12. Early Termination. In the event that, after Acceptance of a Service, UPN terminates the Service for Customer Default (as “Customer Default” is defined in Section 17(a)) or Customer terminates any Service for any reason other than UPN Default (as “UPN Default” is defined in Section 17(b)) (“Early Termination”), Customer shall pay an early termination fee to UPN which shall be equal to (i) 100% of the remaining monthly recurring charges plus (ii) any waived or otherwise unpaid NRC or special construction charges, plus (iii) any fees payable to third parties and attributable to the terminated services, if any, to the extent such fees are not captured by the amounts in subsection (i) of this section (together, the “Early Termination Liability” or “ETL”).

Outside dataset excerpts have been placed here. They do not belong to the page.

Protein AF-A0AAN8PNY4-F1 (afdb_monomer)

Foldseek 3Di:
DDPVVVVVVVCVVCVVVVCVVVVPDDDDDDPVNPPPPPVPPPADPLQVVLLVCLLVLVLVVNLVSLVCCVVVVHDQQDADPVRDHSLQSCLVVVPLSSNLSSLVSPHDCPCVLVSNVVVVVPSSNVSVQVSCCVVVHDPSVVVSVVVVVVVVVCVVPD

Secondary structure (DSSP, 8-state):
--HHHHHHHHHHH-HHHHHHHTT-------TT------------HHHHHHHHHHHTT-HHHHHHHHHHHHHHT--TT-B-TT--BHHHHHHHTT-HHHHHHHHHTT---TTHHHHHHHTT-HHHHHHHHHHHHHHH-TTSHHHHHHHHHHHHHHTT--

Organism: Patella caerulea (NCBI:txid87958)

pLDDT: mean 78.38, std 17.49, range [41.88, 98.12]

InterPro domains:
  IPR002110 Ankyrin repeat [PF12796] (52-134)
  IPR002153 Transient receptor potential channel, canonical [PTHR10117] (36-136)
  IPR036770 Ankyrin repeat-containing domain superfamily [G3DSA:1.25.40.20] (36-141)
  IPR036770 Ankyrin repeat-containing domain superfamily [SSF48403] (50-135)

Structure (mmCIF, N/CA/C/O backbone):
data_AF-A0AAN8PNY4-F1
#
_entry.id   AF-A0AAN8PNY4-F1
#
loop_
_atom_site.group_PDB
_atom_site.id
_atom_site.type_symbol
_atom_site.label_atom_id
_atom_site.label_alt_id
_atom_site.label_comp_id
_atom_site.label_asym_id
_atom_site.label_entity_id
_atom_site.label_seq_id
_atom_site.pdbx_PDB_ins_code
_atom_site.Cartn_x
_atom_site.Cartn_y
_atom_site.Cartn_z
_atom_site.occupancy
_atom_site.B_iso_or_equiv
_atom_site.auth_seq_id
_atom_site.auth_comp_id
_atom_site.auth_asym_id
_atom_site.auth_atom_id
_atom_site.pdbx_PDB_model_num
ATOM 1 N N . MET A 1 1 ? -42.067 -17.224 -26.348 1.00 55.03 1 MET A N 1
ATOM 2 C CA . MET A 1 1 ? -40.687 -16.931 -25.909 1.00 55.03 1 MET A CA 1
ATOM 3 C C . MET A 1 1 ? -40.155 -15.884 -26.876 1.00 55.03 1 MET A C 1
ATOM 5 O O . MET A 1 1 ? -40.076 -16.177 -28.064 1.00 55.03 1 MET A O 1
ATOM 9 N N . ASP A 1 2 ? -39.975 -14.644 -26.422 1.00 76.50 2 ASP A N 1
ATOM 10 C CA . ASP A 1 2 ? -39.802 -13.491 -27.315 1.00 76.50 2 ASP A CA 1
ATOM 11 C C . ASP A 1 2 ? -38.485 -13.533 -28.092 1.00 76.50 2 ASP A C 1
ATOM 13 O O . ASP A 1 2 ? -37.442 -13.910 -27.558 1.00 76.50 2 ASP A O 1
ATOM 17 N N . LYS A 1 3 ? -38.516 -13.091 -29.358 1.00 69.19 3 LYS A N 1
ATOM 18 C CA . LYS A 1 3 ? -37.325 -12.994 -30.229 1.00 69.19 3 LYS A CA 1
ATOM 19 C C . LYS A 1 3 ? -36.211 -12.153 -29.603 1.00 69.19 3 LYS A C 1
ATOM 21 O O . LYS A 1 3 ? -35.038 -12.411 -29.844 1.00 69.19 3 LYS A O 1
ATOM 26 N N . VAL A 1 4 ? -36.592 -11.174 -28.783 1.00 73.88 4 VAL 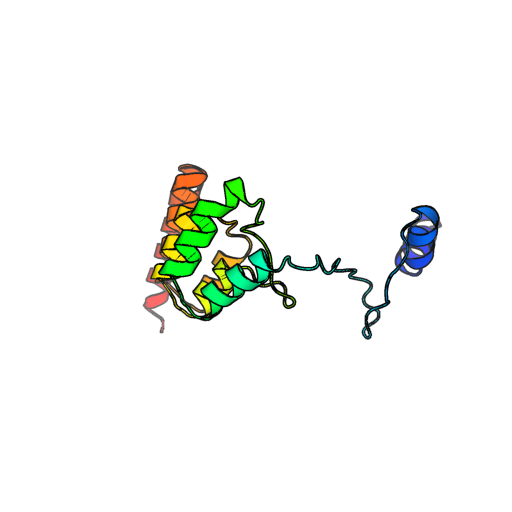A N 1
ATOM 27 C CA . VAL A 1 4 ? -35.672 -10.352 -27.997 1.00 73.88 4 VAL A CA 1
ATOM 28 C C . VAL A 1 4 ? -34.884 -11.235 -27.029 1.00 73.88 4 VAL A C 1
ATOM 30 O O . VAL A 1 4 ? -33.659 -11.223 -27.064 1.00 73.88 4 VAL A O 1
ATOM 33 N N . TYR A 1 5 ? -35.563 -12.081 -26.251 1.00 69.88 5 TYR A N 1
ATOM 34 C CA . TYR A 1 5 ? -34.923 -12.992 -25.299 1.00 69.88 5 TYR A CA 1
ATOM 35 C C . TYR A 1 5 ? -33.999 -14.002 -25.990 1.00 69.88 5 TYR A C 1
ATOM 37 O O . TYR A 1 5 ? -32.912 -14.289 -25.496 1.00 69.88 5 TYR A O 1
ATOM 45 N N . LEU A 1 6 ? -34.397 -14.503 -27.163 1.00 68.12 6 LEU A N 1
ATOM 46 C CA . LEU A 1 6 ? -33.568 -15.422 -27.945 1.00 68.12 6 LEU A CA 1
ATOM 47 C C . LEU A 1 6 ? -32.286 -14.745 -28.444 1.00 68.12 6 LEU A C 1
ATOM 49 O O . LEU A 1 6 ? -31.211 -15.319 -28.317 1.00 68.12 6 LEU A O 1
ATOM 53 N N . LYS A 1 7 ? -32.389 -13.496 -28.915 1.00 71.25 7 LYS A N 1
ATOM 54 C CA . LYS A 1 7 ? -31.239 -12.700 -29.354 1.00 71.25 7 LYS A CA 1
ATOM 55 C C . LYS A 1 7 ? -30.293 -12.365 -28.196 1.00 71.25 7 LYS A C 1
ATOM 57 O 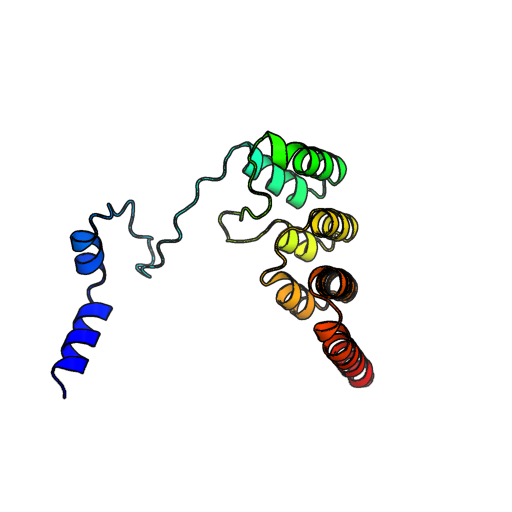O . LYS A 1 7 ? -29.083 -12.472 -28.356 1.00 71.25 7 LYS A O 1
ATOM 62 N N . TYR A 1 8 ? -30.829 -12.005 -27.026 1.00 64.94 8 TYR A N 1
ATOM 63 C CA . TYR A 1 8 ? -30.022 -11.795 -25.817 1.00 64.94 8 TYR A CA 1
ATOM 64 C C . TYR A 1 8 ? -29.306 -13.081 -25.387 1.00 64.94 8 TYR A C 1
ATOM 66 O O . TYR A 1 8 ? -28.120 -13.045 -25.075 1.00 64.94 8 TYR A O 1
ATOM 74 N N . LYS A 1 9 ? -29.999 -14.224 -25.427 1.00 70.62 9 LYS A N 1
ATOM 75 C CA . LYS A 1 9 ? -29.420 -15.529 -25.094 1.00 70.62 9 LYS A CA 1
ATOM 76 C C . LYS A 1 9 ? -28.331 -15.948 -26.085 1.00 70.62 9 LYS A C 1
ATOM 78 O O . LYS A 1 9 ? -27.296 -16.441 -25.658 1.00 70.62 9 LYS A O 1
ATOM 83 N N . GLU A 1 10 ? -28.539 -15.738 -27.383 1.00 68.31 10 GLU A N 1
ATOM 84 C CA . GLU A 1 10 ? -27.521 -15.994 -28.413 1.00 68.31 10 GLU A CA 1
ATOM 85 C C . GLU A 1 10 ? -26.289 -15.098 -28.237 1.00 68.31 10 GLU A C 1
ATOM 87 O O . GLU A 1 10 ? -25.171 -15.589 -28.366 1.00 68.31 10 GLU A O 1
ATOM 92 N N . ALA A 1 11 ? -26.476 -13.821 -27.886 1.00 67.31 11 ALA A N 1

ETL shall be due and payable within ten (10) days of the date of an invoice for the same. Customer acknowledges that the ETL is a reasonable estimate of damages to be suffered by UPN as a result of the termination of a Service, and that the ETL is intended as liquidated damages and not a penalty.
13. Early Cancellation. In the event that, subsequent to the execution of a Service Order but prior to Acceptance, UPN cancels or terminates a Service due to Customer Default, UPN cancels or terminates a Service for Customer’s failure to attain Access Rights pursuant to Section 4, or Customer cancels or terminates a Service for any reason other than for UPN Default (“Early Cancellation”): (i) UPN may immediately stop work without further notice to Customer; (ii) such services shall terminate and Customer shall not be entitled to a refund of any prior consideration paid; (iii) UPN shall owe Customer no further duties, obligations, or consideration with regard to the terminated Service(s); and (iv) Customer shall immediately reimburse UPN for any third-party termination charges incurred by UPN as a result of such Early Cancellation and pay UPN an amount equal to the greater of (a) seventy-five percent (75%) of all monthly recurring charges for the Service Order Initial Term or (b) UPN’s actual and verifiable costs expended toward providing the Service(s) plus twenty-one percent (21%) (the “Early Cancellation Liability” or “ECL”). ECL shall be due and payable within ten (10) days of the date of an invoice for the same. Customer acknowledges that the ECL is a reasonable estimate of damages to be suffered by UPN as a result of the cancellation of a Service and that the ECL is intended as liquidated damages and not a penalty.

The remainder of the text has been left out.